(Data records)
▬▬▬▬▬▬

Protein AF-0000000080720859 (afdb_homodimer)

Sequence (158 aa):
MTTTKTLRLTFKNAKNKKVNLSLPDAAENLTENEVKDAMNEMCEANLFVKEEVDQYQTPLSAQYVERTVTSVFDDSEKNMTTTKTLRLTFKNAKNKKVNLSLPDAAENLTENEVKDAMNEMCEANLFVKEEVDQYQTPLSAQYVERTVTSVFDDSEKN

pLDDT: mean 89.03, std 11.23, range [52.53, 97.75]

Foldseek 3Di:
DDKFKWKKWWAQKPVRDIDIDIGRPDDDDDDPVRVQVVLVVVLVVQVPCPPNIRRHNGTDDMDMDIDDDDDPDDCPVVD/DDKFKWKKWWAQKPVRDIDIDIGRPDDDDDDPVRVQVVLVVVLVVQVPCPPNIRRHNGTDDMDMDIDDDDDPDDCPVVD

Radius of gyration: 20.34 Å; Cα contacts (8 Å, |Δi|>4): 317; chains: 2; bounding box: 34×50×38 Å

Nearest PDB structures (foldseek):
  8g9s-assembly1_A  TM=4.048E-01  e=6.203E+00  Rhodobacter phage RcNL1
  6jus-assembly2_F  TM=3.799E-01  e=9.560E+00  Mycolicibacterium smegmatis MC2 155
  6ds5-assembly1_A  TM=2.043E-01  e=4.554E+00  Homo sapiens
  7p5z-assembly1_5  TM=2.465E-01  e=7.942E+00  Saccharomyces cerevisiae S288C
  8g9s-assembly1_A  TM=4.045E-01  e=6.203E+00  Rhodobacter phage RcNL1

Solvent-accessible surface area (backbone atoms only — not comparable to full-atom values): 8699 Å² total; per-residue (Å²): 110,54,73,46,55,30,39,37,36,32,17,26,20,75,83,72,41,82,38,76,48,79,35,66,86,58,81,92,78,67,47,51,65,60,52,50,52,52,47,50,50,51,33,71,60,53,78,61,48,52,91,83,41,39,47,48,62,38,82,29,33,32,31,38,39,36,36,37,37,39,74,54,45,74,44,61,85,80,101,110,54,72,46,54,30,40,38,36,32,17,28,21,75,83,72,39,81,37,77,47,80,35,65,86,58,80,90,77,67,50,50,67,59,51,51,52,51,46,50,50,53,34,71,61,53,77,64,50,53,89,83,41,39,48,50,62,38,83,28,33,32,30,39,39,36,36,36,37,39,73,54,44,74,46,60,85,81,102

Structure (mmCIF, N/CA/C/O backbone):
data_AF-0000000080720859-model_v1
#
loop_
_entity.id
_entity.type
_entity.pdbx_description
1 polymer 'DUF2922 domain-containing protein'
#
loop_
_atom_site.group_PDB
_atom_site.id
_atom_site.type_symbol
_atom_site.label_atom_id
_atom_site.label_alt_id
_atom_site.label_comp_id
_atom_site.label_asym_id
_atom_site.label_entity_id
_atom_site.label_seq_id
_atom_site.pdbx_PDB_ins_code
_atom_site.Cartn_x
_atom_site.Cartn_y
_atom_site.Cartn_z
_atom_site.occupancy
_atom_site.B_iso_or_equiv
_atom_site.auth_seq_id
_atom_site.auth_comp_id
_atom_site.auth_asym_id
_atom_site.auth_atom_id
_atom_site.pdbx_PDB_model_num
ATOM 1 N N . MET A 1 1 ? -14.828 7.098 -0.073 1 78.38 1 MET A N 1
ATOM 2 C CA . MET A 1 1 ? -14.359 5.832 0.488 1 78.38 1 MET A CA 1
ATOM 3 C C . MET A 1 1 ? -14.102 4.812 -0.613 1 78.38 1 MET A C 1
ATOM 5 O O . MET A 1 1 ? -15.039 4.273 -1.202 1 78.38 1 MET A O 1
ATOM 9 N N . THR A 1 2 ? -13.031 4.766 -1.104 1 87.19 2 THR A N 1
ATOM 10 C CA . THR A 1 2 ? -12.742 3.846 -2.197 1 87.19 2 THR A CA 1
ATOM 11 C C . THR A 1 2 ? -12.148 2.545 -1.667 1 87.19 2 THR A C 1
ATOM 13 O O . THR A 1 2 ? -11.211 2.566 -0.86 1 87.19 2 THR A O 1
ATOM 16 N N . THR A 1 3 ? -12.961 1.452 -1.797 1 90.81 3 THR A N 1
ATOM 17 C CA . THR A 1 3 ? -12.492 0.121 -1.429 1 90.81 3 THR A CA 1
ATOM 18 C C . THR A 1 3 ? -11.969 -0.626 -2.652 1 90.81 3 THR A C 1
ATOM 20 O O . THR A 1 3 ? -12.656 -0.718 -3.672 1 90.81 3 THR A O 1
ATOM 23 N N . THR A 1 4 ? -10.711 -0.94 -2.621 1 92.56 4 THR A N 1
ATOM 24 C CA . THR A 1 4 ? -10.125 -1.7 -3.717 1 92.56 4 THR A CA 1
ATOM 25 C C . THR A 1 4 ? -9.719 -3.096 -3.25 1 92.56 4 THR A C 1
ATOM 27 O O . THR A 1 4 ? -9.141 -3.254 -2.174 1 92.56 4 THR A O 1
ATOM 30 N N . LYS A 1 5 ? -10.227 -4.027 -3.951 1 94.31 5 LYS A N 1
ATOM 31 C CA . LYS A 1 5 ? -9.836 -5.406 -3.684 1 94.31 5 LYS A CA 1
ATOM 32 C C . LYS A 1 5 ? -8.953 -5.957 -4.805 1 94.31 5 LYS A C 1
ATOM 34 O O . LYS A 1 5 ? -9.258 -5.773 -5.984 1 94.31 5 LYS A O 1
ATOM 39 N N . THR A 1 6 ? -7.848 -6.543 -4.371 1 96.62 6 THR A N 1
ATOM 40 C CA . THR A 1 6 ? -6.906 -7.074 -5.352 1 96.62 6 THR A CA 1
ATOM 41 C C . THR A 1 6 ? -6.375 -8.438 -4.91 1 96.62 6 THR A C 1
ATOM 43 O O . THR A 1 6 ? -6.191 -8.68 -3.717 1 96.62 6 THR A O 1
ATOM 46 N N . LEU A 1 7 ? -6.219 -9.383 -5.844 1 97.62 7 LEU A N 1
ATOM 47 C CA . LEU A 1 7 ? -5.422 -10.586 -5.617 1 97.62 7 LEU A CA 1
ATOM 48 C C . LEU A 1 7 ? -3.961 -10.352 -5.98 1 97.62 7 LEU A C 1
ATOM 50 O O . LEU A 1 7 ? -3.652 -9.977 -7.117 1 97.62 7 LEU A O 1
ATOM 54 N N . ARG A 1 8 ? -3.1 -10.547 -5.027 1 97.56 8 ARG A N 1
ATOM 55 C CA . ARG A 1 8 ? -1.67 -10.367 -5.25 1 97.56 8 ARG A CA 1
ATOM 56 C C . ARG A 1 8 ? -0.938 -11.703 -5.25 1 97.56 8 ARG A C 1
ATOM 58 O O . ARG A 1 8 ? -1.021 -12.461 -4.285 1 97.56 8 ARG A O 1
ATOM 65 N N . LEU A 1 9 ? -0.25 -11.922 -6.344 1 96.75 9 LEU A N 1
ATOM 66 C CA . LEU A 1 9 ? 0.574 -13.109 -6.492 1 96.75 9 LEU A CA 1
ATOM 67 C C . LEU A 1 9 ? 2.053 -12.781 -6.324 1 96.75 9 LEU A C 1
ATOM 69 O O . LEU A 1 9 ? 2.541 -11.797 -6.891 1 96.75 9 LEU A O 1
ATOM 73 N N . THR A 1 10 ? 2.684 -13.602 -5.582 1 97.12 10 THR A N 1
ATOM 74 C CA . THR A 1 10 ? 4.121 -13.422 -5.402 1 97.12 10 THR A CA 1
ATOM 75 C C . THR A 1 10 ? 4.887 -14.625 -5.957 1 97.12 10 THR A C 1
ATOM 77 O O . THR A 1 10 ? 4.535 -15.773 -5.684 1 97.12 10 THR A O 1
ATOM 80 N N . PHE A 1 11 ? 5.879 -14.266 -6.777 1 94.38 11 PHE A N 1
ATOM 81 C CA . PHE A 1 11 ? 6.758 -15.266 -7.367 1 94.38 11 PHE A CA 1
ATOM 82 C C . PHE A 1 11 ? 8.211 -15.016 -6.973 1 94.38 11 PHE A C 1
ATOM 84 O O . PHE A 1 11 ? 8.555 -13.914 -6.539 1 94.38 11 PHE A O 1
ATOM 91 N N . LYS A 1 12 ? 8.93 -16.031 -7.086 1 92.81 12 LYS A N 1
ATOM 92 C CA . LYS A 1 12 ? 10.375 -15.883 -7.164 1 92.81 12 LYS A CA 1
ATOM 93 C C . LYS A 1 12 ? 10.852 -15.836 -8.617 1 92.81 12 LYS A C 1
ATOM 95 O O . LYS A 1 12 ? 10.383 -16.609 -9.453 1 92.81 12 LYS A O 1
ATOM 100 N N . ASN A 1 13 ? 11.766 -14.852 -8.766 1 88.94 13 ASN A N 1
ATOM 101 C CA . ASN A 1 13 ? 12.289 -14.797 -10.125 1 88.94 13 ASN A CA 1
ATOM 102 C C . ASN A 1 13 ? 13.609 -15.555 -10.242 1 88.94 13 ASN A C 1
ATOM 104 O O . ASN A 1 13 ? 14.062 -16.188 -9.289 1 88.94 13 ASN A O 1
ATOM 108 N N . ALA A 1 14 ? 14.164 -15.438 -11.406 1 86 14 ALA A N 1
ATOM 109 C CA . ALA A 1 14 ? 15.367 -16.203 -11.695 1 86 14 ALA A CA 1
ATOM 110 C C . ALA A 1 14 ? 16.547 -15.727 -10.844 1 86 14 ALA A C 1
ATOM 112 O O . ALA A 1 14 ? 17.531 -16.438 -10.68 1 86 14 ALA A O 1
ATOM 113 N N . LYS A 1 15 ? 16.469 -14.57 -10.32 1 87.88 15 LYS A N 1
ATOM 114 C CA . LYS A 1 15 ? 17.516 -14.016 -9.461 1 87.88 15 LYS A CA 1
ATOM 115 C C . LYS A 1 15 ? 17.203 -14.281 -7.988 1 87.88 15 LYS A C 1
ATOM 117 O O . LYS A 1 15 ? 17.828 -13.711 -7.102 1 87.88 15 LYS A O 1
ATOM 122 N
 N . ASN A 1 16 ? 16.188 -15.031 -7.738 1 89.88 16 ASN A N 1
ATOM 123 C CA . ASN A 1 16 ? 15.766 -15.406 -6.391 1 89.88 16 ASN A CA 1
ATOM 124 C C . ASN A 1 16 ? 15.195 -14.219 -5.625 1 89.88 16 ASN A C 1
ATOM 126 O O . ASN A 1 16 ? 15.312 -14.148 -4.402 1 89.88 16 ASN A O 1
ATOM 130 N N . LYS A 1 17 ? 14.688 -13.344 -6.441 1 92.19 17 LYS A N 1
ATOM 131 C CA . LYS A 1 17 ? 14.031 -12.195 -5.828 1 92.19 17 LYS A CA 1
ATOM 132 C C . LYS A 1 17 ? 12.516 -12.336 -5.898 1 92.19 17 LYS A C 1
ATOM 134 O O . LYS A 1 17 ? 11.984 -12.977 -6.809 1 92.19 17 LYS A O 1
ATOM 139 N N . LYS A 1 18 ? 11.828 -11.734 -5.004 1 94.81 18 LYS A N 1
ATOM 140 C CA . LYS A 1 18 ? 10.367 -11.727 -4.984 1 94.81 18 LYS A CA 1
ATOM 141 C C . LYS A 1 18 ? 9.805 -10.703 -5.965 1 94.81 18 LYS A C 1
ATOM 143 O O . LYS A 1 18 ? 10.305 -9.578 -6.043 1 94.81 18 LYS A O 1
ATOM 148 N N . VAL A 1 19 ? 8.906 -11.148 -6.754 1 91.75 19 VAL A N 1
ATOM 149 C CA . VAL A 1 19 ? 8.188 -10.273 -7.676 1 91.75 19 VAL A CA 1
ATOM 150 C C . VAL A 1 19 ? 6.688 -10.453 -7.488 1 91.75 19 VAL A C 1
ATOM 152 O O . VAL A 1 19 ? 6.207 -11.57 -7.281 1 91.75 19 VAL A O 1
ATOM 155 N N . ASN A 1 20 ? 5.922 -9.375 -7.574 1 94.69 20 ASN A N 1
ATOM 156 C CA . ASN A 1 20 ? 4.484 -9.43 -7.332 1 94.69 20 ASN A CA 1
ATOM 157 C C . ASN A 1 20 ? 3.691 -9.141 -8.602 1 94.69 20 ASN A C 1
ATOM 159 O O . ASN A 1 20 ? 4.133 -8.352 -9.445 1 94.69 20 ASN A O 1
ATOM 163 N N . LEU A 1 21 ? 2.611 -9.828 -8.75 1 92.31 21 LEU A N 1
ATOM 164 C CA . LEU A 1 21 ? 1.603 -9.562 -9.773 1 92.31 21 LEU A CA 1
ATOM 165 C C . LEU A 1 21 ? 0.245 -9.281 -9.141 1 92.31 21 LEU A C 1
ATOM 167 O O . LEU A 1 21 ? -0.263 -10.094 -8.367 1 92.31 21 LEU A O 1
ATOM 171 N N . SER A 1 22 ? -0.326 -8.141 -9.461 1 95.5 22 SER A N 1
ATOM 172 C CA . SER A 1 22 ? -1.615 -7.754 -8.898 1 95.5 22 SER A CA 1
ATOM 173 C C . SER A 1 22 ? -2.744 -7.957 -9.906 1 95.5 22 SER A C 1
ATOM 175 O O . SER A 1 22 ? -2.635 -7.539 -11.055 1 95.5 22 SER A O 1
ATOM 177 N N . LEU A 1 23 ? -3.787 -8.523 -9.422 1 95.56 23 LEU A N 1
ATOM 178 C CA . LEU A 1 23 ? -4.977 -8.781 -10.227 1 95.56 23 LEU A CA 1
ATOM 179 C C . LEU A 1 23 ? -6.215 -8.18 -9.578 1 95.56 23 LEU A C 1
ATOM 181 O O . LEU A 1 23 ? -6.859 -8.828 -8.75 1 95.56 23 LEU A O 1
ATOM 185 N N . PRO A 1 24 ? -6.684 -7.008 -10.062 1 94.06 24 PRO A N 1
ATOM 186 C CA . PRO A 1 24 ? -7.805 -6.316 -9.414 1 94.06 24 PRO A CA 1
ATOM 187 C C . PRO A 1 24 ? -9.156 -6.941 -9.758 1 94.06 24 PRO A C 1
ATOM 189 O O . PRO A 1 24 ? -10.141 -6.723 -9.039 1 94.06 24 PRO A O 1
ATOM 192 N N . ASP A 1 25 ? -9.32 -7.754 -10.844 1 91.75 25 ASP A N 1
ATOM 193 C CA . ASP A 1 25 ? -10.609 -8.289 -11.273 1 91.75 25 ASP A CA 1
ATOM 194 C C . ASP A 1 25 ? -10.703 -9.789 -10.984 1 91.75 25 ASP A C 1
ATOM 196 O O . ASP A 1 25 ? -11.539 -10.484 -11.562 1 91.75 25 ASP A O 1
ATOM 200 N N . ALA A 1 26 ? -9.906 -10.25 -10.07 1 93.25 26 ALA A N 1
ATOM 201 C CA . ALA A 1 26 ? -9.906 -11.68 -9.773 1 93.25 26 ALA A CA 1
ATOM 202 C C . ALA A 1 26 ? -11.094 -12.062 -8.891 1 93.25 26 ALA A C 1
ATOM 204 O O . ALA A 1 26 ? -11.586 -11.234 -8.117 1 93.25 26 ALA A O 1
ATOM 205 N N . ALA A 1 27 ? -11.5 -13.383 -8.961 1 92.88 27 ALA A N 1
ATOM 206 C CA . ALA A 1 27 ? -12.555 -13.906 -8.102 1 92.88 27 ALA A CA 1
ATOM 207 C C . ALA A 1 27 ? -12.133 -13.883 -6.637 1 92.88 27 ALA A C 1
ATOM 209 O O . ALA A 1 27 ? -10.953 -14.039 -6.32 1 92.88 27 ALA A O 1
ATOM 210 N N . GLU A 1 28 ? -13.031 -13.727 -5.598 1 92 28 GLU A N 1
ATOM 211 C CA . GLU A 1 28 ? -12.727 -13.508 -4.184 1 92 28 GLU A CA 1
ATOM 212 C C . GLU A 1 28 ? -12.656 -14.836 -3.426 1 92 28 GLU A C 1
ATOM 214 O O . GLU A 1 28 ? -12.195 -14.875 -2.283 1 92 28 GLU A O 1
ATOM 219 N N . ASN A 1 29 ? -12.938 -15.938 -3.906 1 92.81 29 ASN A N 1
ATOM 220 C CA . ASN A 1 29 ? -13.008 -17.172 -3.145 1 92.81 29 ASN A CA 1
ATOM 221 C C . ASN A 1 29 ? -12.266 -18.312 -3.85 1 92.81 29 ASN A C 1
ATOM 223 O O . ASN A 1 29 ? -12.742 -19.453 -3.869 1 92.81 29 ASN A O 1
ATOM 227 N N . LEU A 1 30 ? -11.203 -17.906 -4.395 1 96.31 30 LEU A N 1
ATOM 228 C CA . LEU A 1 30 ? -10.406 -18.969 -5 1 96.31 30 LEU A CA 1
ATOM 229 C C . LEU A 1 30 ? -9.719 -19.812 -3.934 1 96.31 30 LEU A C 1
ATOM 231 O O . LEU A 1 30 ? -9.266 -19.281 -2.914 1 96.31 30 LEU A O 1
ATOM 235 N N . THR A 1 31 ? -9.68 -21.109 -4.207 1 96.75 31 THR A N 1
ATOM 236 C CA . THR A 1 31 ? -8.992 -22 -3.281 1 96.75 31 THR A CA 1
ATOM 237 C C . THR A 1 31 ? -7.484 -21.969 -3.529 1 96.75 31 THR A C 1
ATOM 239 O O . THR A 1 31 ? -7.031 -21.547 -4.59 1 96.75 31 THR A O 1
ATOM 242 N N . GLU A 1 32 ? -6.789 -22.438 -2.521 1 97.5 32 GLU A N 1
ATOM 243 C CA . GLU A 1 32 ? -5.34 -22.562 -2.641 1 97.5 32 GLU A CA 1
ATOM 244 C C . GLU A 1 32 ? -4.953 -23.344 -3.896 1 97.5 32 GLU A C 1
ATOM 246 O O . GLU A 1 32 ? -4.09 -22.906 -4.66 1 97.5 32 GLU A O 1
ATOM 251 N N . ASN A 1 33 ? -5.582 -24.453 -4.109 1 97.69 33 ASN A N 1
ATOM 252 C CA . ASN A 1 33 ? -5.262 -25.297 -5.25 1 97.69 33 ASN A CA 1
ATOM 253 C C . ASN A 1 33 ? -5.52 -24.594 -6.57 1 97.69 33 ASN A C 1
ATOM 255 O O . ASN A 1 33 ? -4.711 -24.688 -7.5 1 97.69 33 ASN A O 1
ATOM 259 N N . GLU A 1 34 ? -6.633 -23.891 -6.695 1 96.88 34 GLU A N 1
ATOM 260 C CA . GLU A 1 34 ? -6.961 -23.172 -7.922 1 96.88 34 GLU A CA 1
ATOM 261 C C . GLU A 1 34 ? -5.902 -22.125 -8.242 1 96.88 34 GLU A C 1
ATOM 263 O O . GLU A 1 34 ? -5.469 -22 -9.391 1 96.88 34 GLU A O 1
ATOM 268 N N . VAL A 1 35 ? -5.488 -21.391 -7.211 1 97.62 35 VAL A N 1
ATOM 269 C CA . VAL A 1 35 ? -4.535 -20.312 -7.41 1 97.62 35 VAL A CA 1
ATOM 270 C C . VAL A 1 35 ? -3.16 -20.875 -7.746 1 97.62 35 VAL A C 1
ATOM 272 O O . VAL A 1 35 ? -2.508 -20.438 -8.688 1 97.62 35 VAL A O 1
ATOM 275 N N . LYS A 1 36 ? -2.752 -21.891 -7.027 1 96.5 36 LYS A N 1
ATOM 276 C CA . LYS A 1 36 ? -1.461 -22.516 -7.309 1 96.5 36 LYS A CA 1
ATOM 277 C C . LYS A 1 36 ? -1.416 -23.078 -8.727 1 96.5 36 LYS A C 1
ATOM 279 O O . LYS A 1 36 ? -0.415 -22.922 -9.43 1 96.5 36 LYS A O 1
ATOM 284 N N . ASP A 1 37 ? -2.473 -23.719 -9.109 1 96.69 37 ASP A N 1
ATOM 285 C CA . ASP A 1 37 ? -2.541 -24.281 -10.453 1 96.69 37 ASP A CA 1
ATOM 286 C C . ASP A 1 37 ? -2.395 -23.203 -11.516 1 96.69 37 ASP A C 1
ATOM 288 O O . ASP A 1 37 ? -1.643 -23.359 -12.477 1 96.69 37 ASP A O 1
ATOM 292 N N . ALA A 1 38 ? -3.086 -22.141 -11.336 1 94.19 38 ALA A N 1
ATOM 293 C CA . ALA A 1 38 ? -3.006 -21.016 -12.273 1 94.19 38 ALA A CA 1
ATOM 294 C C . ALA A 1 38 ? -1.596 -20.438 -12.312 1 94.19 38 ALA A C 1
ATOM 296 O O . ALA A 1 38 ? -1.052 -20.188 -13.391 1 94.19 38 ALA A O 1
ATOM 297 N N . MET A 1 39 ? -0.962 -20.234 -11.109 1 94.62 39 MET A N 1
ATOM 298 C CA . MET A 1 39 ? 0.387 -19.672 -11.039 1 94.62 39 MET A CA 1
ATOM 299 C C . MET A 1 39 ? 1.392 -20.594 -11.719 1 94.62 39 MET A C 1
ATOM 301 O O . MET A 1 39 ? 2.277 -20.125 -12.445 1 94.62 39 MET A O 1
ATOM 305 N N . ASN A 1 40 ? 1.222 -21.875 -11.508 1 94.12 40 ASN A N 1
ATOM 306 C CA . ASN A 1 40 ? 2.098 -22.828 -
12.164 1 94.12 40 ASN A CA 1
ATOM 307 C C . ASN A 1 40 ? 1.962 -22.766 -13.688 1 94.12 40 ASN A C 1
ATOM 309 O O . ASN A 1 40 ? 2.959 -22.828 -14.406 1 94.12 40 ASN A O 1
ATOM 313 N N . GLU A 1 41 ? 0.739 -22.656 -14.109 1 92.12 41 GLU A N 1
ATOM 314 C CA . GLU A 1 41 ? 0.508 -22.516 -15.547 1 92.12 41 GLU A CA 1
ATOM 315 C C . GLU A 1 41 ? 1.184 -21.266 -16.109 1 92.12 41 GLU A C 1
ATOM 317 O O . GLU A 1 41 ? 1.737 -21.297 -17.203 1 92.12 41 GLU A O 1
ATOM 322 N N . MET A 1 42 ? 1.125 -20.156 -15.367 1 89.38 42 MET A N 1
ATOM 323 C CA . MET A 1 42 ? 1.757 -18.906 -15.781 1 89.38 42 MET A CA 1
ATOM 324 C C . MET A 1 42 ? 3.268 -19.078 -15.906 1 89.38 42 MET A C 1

▬▬▬▬▬▬

**Task brief**.
Look back at the entries above. Retype the line with "ATOM 24 C CA", the line with "ATOM 31 C CA", and all lines in between.

**Output for this exercise**.
ATOM 24 C CA . THR A 1 4 ? -10.125 -1.7 -3.717 1 92.56 4 THR A CA 1
ATOM 25 C C . THR A 1 4 ? -9.719 -3.096 -3.25 1 92.56 4 THR A C 1
ATOM 27 O O . THR A 1 4 ? -9.141 -3.254 -2.174 1 92.56 4 THR A O 1
ATOM 30 N N . LYS A 1 5 ? -10.227 -4.027 -3.951 1 94.31 5 LYS A N 1
ATOM 31 C CA . LYS A 1 5 ? -9.836 -5.406 -3.684 1 94.31 5 LYS A CA 1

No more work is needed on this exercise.